I would like to loop through the following data.frame and group by sequential entries, as determined by the value in X2. So in the following data.frame, we can see four groups: 1-3, 5-6, 9-13, and 16. We could have any combination of group sizes and number of groups.
X1 X2 X3 X4
1 1_21/08/2014 22:56CONTENT_ACCESS.preparing 1 21/08/2014 22:56 CONTENT_ACCESS.preparing
2 2_21/08/2014 22:57CONTENT_ACCESS.preparing 2 21/08/2014 22:57 CONTENT_ACCESS.preparing
3 3_21/08/2014 22:58CONTENT_ACCESS.preparing 3 21/08/2014 22:58 CONTENT_ACCESS.preparing
4 5_21/08/2014 23:07CONTENT_ACCESS.preparing 5 21/08/2014 23:07 CONTENT_ACCESS.preparing
5 6_21/08/2014 23:08CONTENT_ACCESS.preparing 6 21/08/2014 23:08 CONTENT_ACCESS.preparing
6 9_21/08/2014 23:29CONTENT_ACCESS.preparing 9 21/08/2014 23:29 CONTENT_ACCESS.preparing
7 10_21/08/2014 23:30CONTENT_ACCESS.preparing 10 21/08/2014 23:30 CONTENT_ACCESS.preparing
8 11_21/08/2014 23:31CONTENT_ACCESS.preparing 11 21/08/2014 23:31 CONTENT_ACCESS.preparing
9 12_21/08/2014 23:33CONTENT_ACCESS.preparing 12 21/08/2014 23:33 CONTENT_ACCESS.preparing
10 13_21/08/2014 23:34CONTENT_ACCESS.preparing 13 21/08/2014 23:34 CONTENT_ACCESS.preparing
11 16_21/08/2014 23:40CONTENT_ACCESS.preparing 16 21/08/2014 23:40 CONTENT_ACCESS.preparing
I would like to capture the timestamps in X3 so they can describe the time range (i.e. the first and last timestamp of each group) and produce this output. start_ts is the first timestamp and stop_ts is the last in each group:
student_id session_id start_ts stop_ts week micro_process
1 4 16 21/08/2014 22:56 21/08/2014 22:58 4 TASK
2 4 16 21/08/2014 23:07 21/08/2014 23:08 4 TASK
3 4 16 21/08/2014 23:29 21/08/2014 23:34 4 TASK
3 4 16 21/08/2014 23:40 21/08/2014 23:40 4 TASK
I haven't yet attempted the loop but would like to see how to do it without traditional looping.
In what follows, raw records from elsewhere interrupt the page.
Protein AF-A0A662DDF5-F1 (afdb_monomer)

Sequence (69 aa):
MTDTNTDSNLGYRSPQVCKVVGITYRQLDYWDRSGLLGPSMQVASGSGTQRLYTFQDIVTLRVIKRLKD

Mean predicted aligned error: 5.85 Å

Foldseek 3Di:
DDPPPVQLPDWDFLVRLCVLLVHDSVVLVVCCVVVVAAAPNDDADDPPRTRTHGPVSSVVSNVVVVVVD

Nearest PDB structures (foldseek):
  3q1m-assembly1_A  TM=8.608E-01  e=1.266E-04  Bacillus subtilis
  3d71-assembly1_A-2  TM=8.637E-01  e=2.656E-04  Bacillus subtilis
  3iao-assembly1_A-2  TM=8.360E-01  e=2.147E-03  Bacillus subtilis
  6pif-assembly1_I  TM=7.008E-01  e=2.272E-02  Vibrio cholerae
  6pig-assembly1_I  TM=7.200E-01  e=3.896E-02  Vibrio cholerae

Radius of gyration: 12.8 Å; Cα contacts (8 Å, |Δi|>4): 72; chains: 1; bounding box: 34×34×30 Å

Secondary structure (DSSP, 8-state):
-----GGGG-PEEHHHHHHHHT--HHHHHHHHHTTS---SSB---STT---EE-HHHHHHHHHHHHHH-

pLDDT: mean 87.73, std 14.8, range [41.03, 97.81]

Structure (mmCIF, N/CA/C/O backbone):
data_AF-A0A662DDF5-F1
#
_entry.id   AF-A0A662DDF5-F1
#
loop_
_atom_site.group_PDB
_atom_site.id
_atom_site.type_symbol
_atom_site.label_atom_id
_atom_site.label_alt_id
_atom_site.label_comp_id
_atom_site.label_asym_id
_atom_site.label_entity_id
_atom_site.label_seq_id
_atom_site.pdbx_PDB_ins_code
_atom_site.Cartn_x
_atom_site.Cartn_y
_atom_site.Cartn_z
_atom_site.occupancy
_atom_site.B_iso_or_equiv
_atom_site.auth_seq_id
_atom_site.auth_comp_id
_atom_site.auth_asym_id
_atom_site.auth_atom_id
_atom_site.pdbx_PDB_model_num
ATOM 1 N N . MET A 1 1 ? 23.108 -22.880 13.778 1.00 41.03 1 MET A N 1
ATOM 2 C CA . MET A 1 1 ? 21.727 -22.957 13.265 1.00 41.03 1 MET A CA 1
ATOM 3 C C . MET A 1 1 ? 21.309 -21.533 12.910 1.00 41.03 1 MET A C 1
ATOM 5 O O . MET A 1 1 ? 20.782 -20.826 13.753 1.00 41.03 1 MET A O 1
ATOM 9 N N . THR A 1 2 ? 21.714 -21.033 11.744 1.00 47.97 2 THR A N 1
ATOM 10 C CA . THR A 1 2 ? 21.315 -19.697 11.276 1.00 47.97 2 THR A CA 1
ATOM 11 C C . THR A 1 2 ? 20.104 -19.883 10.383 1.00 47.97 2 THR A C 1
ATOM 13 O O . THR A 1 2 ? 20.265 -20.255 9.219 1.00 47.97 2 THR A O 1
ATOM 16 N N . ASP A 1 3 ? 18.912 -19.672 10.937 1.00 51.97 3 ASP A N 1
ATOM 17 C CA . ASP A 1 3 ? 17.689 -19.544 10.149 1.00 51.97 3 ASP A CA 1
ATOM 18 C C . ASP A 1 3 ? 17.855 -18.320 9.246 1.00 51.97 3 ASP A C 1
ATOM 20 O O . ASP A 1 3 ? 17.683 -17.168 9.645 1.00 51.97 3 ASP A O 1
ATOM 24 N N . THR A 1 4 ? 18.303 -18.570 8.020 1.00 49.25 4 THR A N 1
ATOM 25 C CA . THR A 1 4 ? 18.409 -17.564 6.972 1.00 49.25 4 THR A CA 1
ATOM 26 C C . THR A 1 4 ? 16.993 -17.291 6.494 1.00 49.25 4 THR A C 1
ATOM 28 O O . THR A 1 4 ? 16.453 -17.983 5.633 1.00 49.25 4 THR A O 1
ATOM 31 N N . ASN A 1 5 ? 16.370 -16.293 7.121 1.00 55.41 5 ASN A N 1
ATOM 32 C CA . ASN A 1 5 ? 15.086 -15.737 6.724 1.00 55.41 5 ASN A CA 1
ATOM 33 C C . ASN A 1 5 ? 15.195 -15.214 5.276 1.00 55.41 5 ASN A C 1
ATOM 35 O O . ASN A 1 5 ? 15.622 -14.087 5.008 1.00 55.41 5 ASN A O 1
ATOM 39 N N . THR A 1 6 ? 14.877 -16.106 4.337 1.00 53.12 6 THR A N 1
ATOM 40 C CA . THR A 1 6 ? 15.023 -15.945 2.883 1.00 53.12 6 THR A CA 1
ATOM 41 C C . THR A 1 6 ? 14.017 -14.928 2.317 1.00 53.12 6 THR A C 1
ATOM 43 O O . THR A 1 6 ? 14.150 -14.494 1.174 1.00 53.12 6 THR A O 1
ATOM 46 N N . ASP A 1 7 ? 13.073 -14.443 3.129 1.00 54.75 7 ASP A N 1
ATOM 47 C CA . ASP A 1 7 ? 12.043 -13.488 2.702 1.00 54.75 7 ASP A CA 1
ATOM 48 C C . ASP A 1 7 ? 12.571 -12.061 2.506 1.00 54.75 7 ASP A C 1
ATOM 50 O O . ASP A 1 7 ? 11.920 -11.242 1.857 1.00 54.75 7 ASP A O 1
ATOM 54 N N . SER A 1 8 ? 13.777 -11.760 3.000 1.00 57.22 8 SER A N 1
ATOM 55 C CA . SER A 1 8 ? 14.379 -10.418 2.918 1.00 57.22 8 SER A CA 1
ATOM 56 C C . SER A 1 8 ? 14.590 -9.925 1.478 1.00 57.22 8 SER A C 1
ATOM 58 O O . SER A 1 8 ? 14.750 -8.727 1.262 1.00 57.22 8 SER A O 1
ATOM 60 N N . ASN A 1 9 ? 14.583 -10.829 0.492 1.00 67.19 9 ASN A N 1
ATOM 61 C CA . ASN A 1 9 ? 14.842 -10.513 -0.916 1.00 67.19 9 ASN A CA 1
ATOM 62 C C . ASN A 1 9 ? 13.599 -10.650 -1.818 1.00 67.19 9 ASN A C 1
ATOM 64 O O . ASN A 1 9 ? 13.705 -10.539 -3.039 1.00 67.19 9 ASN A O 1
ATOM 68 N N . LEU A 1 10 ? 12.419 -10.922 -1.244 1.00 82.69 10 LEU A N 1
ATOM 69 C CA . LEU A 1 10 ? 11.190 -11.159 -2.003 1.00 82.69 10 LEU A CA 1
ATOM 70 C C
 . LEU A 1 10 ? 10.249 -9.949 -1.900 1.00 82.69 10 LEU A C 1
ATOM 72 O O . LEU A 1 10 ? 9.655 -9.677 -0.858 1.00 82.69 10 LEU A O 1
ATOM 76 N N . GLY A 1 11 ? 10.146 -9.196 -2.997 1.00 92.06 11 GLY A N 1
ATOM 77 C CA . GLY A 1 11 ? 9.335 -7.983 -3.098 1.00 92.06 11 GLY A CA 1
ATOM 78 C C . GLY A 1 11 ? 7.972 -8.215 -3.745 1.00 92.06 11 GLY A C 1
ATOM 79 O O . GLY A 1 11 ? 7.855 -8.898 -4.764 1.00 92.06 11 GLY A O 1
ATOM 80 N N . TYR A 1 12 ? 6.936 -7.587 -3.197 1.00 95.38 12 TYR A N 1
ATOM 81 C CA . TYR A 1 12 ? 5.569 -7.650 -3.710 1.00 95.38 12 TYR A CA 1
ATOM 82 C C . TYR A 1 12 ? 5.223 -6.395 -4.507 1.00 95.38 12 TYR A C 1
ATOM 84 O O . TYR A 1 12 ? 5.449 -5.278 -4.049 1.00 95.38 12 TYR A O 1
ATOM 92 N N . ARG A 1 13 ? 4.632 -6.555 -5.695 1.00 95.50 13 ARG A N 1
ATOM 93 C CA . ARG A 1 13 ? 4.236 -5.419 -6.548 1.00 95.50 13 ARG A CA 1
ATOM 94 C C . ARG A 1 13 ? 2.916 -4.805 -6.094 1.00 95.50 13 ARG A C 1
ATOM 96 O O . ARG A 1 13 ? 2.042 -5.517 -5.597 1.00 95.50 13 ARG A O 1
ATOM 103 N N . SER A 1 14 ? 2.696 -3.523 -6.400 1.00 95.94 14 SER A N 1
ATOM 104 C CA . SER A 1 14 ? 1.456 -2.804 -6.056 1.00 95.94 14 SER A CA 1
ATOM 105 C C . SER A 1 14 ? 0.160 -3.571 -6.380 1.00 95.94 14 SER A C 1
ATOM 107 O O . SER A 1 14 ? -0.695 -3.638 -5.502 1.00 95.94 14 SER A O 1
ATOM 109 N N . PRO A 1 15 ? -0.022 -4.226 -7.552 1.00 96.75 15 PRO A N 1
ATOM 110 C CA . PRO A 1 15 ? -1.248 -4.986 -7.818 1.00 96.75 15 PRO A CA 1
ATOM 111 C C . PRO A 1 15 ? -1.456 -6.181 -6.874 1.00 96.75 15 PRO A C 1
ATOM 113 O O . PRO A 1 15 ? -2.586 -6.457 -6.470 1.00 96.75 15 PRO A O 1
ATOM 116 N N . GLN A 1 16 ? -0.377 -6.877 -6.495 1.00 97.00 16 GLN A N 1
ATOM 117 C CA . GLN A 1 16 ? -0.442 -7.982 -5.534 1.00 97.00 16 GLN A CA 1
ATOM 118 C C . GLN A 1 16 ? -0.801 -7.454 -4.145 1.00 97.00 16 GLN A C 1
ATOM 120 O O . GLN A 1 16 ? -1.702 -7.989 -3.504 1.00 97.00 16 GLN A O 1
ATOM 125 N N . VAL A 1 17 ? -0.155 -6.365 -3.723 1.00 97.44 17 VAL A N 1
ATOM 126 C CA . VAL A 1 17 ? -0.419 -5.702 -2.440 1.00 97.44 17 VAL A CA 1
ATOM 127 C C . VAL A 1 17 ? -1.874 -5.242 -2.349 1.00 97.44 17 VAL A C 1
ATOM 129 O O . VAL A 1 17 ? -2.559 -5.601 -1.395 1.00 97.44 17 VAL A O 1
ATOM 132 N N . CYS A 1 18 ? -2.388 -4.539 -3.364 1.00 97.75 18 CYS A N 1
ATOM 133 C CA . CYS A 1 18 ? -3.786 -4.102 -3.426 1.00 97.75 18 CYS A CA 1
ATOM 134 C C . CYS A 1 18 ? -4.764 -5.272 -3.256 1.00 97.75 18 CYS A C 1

My code currently only captures the range of the whole group:
student_id session_id start_ts stop_ts week micro_process
1 4 16 21/08/2014 22:58 21/08/2014 23:30 4 TASK
The other variables (student ID etc.) have been dummified in my example and are not strictly relevant but I would like to leave them in for completeness.
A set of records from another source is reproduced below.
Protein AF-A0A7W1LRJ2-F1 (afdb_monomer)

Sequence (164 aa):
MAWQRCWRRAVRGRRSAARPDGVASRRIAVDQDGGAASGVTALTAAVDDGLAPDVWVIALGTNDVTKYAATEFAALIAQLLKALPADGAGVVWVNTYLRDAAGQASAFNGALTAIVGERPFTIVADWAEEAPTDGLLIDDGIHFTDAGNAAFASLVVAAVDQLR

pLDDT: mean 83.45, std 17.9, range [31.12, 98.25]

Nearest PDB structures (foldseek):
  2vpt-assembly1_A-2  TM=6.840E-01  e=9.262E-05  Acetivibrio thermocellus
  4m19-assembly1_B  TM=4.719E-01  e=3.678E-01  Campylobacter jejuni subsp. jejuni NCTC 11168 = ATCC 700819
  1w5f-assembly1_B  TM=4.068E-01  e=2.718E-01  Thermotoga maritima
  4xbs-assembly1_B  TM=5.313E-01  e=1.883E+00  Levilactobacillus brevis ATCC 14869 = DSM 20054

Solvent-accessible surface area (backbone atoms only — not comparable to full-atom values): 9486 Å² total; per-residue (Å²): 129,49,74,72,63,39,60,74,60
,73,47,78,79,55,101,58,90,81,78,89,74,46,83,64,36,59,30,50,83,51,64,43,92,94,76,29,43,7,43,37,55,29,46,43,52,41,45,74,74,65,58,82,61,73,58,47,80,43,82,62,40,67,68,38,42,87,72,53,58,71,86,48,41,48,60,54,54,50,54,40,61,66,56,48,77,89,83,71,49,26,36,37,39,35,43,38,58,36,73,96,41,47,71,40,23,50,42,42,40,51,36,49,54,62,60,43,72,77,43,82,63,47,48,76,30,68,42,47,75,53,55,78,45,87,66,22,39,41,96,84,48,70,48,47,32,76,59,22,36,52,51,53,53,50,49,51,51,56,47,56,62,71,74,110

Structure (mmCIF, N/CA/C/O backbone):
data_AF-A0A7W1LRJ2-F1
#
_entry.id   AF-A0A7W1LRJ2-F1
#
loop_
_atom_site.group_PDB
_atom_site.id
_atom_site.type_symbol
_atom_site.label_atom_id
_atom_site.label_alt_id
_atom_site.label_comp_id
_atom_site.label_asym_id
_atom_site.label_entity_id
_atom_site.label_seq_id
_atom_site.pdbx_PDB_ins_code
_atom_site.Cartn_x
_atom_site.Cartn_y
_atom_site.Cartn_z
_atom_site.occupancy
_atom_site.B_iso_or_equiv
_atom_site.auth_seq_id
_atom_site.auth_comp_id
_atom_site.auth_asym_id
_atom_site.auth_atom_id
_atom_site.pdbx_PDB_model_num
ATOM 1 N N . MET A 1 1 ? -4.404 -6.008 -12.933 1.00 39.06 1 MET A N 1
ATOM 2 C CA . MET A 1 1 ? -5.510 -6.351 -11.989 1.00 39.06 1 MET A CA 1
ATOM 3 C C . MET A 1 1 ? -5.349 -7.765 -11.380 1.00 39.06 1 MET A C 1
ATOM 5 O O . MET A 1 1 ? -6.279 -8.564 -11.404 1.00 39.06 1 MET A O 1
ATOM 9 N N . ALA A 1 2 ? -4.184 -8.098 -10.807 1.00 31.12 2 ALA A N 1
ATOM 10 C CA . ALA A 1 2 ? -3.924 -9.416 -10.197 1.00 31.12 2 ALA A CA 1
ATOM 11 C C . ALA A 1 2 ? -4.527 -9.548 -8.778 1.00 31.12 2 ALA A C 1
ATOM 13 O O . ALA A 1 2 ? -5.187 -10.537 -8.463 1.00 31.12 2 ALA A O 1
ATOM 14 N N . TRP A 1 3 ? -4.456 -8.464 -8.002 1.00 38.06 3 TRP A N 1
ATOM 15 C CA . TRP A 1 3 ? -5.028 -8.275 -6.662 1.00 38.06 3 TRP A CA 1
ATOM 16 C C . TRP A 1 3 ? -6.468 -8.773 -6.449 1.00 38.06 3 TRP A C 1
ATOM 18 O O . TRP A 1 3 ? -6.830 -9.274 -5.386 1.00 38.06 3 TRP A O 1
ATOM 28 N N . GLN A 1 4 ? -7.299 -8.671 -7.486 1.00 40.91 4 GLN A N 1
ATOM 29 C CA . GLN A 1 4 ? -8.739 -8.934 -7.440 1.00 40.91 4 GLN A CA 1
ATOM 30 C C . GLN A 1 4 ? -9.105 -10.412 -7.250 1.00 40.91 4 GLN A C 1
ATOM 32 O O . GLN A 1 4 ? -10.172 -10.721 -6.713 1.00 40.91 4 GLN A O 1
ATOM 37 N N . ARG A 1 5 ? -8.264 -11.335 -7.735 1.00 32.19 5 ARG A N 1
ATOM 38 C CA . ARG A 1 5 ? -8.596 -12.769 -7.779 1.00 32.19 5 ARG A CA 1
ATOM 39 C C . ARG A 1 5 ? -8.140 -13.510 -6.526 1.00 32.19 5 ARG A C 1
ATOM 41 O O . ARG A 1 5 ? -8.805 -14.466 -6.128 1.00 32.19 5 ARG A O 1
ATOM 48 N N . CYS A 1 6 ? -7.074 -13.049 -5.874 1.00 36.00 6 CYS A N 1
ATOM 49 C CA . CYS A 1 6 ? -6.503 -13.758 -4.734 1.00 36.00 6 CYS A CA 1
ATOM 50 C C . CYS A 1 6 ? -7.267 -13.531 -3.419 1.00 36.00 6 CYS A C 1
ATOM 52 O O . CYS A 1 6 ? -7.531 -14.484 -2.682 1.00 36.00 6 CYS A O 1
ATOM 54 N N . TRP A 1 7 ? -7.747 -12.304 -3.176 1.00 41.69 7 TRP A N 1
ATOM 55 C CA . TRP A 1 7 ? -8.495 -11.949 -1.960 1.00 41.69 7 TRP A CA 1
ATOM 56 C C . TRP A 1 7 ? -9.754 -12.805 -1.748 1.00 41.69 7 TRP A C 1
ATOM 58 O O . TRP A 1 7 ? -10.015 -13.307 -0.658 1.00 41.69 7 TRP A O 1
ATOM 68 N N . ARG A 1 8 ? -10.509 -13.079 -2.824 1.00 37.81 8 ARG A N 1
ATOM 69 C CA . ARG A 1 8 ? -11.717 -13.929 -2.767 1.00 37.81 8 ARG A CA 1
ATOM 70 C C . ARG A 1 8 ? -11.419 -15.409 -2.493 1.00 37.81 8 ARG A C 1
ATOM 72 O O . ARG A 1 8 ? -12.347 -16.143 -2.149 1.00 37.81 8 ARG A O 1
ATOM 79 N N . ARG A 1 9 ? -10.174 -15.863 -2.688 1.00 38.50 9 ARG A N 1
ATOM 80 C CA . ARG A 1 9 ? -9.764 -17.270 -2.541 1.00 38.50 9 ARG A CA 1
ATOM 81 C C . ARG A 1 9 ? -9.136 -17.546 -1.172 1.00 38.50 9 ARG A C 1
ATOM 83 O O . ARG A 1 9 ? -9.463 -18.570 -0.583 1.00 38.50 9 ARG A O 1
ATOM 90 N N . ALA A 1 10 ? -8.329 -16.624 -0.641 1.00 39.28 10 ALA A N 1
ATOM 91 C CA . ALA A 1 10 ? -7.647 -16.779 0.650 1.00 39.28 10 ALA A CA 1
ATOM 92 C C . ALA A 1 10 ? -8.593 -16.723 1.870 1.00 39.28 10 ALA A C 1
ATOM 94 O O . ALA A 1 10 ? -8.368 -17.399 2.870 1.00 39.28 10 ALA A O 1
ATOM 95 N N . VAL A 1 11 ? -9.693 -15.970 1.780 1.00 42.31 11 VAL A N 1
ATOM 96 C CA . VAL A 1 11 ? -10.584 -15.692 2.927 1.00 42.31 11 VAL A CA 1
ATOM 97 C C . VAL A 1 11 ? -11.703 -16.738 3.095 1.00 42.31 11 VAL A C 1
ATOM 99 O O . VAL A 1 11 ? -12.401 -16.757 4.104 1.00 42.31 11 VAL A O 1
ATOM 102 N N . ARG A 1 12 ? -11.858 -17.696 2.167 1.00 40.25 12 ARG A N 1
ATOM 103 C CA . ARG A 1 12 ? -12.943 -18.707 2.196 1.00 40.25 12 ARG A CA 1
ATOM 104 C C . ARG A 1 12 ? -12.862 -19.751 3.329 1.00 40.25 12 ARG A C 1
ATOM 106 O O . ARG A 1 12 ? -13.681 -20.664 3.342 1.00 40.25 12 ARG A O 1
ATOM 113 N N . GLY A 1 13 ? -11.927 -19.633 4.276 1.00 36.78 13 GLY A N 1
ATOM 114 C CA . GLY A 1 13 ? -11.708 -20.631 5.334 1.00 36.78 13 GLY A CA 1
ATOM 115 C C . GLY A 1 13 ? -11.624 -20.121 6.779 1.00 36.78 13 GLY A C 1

Code (which can be run directly):
library(stringr)
options(stringsAsFactors = FALSE)
eventised_session <- data.frame(student_id=integer(),
session_id=integer(),
start_ts=character(),
stop_ts=character(),
week=integer(),
micro_process=character())
string_match.df <- structure(list(X1 = c("1_21/08/2014 22:56CONTENT_ACCESS.preparing",
"2_21/08/2014 22:57CONTENT_ACCESS.preparing", "3_21/08/2014 22:58CONTENT_ACCESS.preparing",
"5_21/08/2014 23:07CONTENT_ACCESS.preparing", "6_21/08/2014 23:08CONTENT_ACCESS.preparing",
"9_21/08/2014 23:29CONTENT_ACCESS.preparing", "10_21/08/2014 23:30CONTENT_ACCESS.preparing",
"11_21/08/2014 23:31CONTENT_ACCESS.preparing", "12_21/08/2014 23:33CONTENT_ACCESS.preparing",
"13_21/08/2014 23:34CONTENT_ACCESS.preparing", "16_21/08/2014 23:40CONTENT_ACCESS.preparing"
), X2 = c("1", "2", "3", "5", "6", "9", "10", "11", "12", "13",
"16"), X3 = c("21/08/2014 22:56", "21/08/2014 22:57", "21/08/2014 22:58",
"21/08/2014 23:07", "21/08/2014 23:08", "21/08/2014 23:29", "21/08/2014 23:30",
"21/08/2014 23:31", "21/08/2014 23:33", "21/08/2014 23:34", "21/08/2014 23:40"
), X4 = c("CONTENT_ACCESS.preparing", "CONTENT_ACCESS.preparing",
"CONTENT_ACCESS.preparing", "CONTENT_ACCESS.preparing", "CONTENT_ACCESS.preparing",
"CONTENT_ACCESS.preparing", "CONTENT_ACCESS.preparing", "CONTENT_ACCESS.preparing",
"CONTENT_ACCESS.preparing", "CONTENT_ACCESS.preparing", "CONTENT_ACCESS.preparing"
)), .Names = c("X1", "X2", "X3", "X4"), row.names = c(NA, -11L
), class = "data.frame")
r_student_id <- 4
r_session_id <- 16
r_week <- 4
r_mic_proc <- "TASK"
string_match.df
#Get the first and last timestamp in matched sequence
r_start_ts <- string_match.df[1, ncol(string_match.df)-1]
r_stop_ts <- string_match.df[nrow(string_match.df), ncol(string_match.df)-1]
eventised_session[nrow(eventised_session)+1,] <- c(r_student_id, r_session_id, r_start_ts, r_stop_ts, r_week, r_mic_proc)
eventised_session
I would appreciate you expertise on this one. I have only ever used traditional loops.